ORIGINAL RESEARCH ARTICLE - Could the high incidence of breast cancers in Nigerian women be related to 1,4-Dioxane in skin lightening products?

Yetunde M. Olumide, Olusola O. Ayanlowo, Ayesha O. Akinkugbe, Erereoghor Otrofanowei, Sherifat B. Adeniyi, Olawale S. Peters, Omotola O. Olumodeji, Macaulay O. Idumah, Abba O. Gabriel


Two monstrous female health-related issues are currently engaging the attention of the global community. These are the chemical skin-lightening issue and the rising female breast cancer issue.

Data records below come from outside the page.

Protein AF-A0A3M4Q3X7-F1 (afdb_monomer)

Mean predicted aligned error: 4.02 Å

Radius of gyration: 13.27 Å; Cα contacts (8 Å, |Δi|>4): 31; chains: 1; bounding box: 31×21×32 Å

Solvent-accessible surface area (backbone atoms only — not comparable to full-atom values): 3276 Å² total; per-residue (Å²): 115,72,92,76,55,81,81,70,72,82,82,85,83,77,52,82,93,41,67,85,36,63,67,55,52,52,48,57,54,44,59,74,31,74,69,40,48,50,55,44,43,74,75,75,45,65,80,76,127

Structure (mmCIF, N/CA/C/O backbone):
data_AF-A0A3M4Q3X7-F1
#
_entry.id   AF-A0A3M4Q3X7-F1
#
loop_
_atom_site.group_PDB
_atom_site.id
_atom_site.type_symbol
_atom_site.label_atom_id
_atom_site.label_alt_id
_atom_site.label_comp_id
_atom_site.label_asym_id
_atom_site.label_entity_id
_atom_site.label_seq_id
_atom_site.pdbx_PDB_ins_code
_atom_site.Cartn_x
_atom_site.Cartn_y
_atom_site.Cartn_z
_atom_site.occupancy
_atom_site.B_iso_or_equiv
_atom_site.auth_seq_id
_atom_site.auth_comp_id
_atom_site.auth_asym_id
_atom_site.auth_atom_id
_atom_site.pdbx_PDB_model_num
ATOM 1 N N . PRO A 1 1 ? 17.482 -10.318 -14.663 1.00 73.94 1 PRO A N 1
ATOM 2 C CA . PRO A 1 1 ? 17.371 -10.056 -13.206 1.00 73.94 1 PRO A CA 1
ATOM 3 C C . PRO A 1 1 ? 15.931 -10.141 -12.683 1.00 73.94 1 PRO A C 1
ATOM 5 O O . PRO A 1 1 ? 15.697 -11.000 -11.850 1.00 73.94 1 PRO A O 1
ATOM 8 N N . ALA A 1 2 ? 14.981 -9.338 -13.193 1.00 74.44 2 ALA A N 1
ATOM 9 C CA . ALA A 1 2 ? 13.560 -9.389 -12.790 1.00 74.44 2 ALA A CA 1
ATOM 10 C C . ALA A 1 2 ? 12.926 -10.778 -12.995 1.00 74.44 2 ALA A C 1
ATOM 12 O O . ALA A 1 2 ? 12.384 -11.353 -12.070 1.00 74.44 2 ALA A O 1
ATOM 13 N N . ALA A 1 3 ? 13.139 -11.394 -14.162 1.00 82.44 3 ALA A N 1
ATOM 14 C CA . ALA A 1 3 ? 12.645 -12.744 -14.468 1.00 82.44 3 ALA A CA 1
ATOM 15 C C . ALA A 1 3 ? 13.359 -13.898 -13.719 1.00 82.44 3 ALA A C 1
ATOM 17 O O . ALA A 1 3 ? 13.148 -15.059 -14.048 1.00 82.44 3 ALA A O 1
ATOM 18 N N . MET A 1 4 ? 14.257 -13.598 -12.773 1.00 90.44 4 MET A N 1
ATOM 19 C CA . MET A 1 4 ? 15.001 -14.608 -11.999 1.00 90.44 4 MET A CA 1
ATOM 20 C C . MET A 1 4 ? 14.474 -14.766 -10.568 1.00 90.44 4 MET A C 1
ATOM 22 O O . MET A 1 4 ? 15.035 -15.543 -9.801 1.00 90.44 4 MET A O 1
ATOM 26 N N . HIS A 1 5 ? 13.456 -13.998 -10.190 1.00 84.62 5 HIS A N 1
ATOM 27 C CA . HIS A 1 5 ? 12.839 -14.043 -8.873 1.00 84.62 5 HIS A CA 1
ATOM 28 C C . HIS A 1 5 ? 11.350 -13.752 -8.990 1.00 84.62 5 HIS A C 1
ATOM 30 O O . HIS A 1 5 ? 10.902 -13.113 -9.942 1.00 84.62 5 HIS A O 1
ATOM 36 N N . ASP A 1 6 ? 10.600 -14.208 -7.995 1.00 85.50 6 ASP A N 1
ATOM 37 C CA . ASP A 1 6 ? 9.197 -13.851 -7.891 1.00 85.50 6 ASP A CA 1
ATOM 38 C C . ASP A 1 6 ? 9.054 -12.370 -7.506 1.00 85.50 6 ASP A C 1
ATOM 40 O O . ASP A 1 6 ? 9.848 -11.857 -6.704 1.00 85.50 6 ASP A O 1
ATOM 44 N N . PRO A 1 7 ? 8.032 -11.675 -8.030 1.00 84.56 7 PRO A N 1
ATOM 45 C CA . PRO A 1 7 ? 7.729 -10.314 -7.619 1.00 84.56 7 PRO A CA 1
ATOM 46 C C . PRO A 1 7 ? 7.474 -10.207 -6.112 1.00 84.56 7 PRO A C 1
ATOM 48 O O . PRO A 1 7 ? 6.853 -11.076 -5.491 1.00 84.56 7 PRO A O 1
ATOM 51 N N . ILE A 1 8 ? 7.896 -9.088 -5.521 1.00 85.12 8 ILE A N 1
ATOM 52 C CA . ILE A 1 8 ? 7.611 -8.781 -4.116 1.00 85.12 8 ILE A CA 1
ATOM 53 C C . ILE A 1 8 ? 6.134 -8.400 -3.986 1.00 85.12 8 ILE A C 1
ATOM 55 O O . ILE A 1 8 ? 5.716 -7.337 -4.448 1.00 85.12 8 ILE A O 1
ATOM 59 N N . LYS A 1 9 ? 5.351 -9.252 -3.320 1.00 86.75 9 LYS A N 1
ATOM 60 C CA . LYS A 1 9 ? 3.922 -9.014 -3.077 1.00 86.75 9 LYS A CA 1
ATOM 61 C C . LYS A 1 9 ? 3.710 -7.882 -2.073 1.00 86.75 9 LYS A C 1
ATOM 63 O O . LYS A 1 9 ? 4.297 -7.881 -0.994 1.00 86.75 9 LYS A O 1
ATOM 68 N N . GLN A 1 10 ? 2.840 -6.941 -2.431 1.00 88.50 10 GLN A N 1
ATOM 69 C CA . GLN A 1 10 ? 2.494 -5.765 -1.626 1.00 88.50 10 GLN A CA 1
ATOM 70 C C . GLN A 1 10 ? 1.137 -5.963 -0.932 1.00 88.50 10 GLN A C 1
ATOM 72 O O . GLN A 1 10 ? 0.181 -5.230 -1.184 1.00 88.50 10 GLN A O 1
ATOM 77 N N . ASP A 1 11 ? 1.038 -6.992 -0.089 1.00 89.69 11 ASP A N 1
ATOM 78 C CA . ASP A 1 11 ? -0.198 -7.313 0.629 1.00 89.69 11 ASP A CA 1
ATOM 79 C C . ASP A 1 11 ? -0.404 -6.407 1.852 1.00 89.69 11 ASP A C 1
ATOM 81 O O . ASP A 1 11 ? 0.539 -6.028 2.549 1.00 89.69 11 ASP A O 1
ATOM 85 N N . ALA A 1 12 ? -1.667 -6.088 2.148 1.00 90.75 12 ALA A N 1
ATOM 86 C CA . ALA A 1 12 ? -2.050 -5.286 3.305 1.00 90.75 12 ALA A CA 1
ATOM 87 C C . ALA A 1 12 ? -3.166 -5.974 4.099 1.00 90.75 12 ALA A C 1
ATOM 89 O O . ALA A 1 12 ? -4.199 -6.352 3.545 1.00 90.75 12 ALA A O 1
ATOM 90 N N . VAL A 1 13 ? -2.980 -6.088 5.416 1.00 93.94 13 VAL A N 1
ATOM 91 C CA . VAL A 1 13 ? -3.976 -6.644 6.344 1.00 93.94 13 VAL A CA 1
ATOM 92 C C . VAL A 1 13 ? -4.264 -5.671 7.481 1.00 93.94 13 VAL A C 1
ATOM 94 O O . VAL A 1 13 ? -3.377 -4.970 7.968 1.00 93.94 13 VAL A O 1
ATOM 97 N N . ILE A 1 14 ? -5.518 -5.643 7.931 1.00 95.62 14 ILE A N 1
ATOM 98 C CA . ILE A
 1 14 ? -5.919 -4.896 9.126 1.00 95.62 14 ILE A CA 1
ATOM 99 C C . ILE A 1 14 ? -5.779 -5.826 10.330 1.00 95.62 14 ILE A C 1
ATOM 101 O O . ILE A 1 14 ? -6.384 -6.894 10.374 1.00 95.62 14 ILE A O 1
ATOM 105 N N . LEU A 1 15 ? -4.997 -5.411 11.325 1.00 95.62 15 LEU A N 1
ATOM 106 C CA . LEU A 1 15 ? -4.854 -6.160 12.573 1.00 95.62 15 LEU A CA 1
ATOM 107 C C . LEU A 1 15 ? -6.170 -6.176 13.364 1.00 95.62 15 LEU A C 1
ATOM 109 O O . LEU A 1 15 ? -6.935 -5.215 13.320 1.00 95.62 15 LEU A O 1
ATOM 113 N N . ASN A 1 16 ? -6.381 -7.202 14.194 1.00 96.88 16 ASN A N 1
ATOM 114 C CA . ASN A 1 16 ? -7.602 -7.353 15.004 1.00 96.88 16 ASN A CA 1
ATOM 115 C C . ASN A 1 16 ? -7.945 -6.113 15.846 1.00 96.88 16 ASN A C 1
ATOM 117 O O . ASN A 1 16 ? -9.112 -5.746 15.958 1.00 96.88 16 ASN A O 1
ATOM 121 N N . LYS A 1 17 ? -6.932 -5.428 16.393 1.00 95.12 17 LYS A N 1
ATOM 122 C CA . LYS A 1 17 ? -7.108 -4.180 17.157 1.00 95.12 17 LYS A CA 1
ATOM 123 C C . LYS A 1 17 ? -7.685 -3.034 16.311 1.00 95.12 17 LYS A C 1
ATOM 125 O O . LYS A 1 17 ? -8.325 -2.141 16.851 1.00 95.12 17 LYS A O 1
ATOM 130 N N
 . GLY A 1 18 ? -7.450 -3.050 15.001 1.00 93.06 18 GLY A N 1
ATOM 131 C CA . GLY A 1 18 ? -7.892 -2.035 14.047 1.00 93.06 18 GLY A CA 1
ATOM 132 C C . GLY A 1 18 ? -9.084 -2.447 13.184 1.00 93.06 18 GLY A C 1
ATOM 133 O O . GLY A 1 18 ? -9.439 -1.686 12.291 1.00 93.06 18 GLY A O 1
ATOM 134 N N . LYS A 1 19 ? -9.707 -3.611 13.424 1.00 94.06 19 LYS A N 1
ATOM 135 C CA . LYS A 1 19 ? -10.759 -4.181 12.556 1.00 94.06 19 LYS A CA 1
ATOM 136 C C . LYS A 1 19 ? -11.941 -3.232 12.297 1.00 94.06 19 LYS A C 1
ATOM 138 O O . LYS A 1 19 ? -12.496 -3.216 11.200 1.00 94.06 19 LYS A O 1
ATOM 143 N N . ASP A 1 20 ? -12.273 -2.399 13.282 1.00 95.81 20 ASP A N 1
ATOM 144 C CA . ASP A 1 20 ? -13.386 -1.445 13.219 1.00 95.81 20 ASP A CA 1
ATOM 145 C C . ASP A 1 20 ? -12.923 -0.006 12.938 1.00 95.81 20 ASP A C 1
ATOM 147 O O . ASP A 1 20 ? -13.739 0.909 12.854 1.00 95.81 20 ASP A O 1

Nigeria has the highest prevalence of chemical skin lightening practice with 77.3% of traders in Lagos using such products and one of the highest incidences of breast cancer globally of 50.5 per 100,000 women. 1,4-Dioxane, a possible contaminant in toiletries and cosmetics, is an IARC group 2B carcinogen and a potential breast carcinogen. It is generated when ethylene oxide -a known breast carcinogen is added to other chemicals during manufacturing. The skin lightening procedure is most conducive for optimal per-cutaneous absorption and inhalation of Dioxane. The research question entertained was if there is a link in the increasing prevalence of skin lightening practice and the rising breast cancer burden in Nigeria. One hundred skin lightening products procured from across Lagos, Nigeria had their listed contents scrutinized and entered onto a spreadsheet, then they were analyzed for Dioxane using Scalia’s Solid Phase Extraction gas chromatography procedure. Water (Aqua) 66%, Glycerin 60% and Tocopherol or Vitamin E 41% were found to be the most listed ingredients on the package labels, with Vitamin C 28%, Kojic acid 26%, Citric acid 22% and Carrot oil seen in 20% of products. All the analyzed samples were negative for Dioxane. The study brought to the fore the need to explore other potential breast carcinogens in skin lightening cosmetics and environmental chemicals.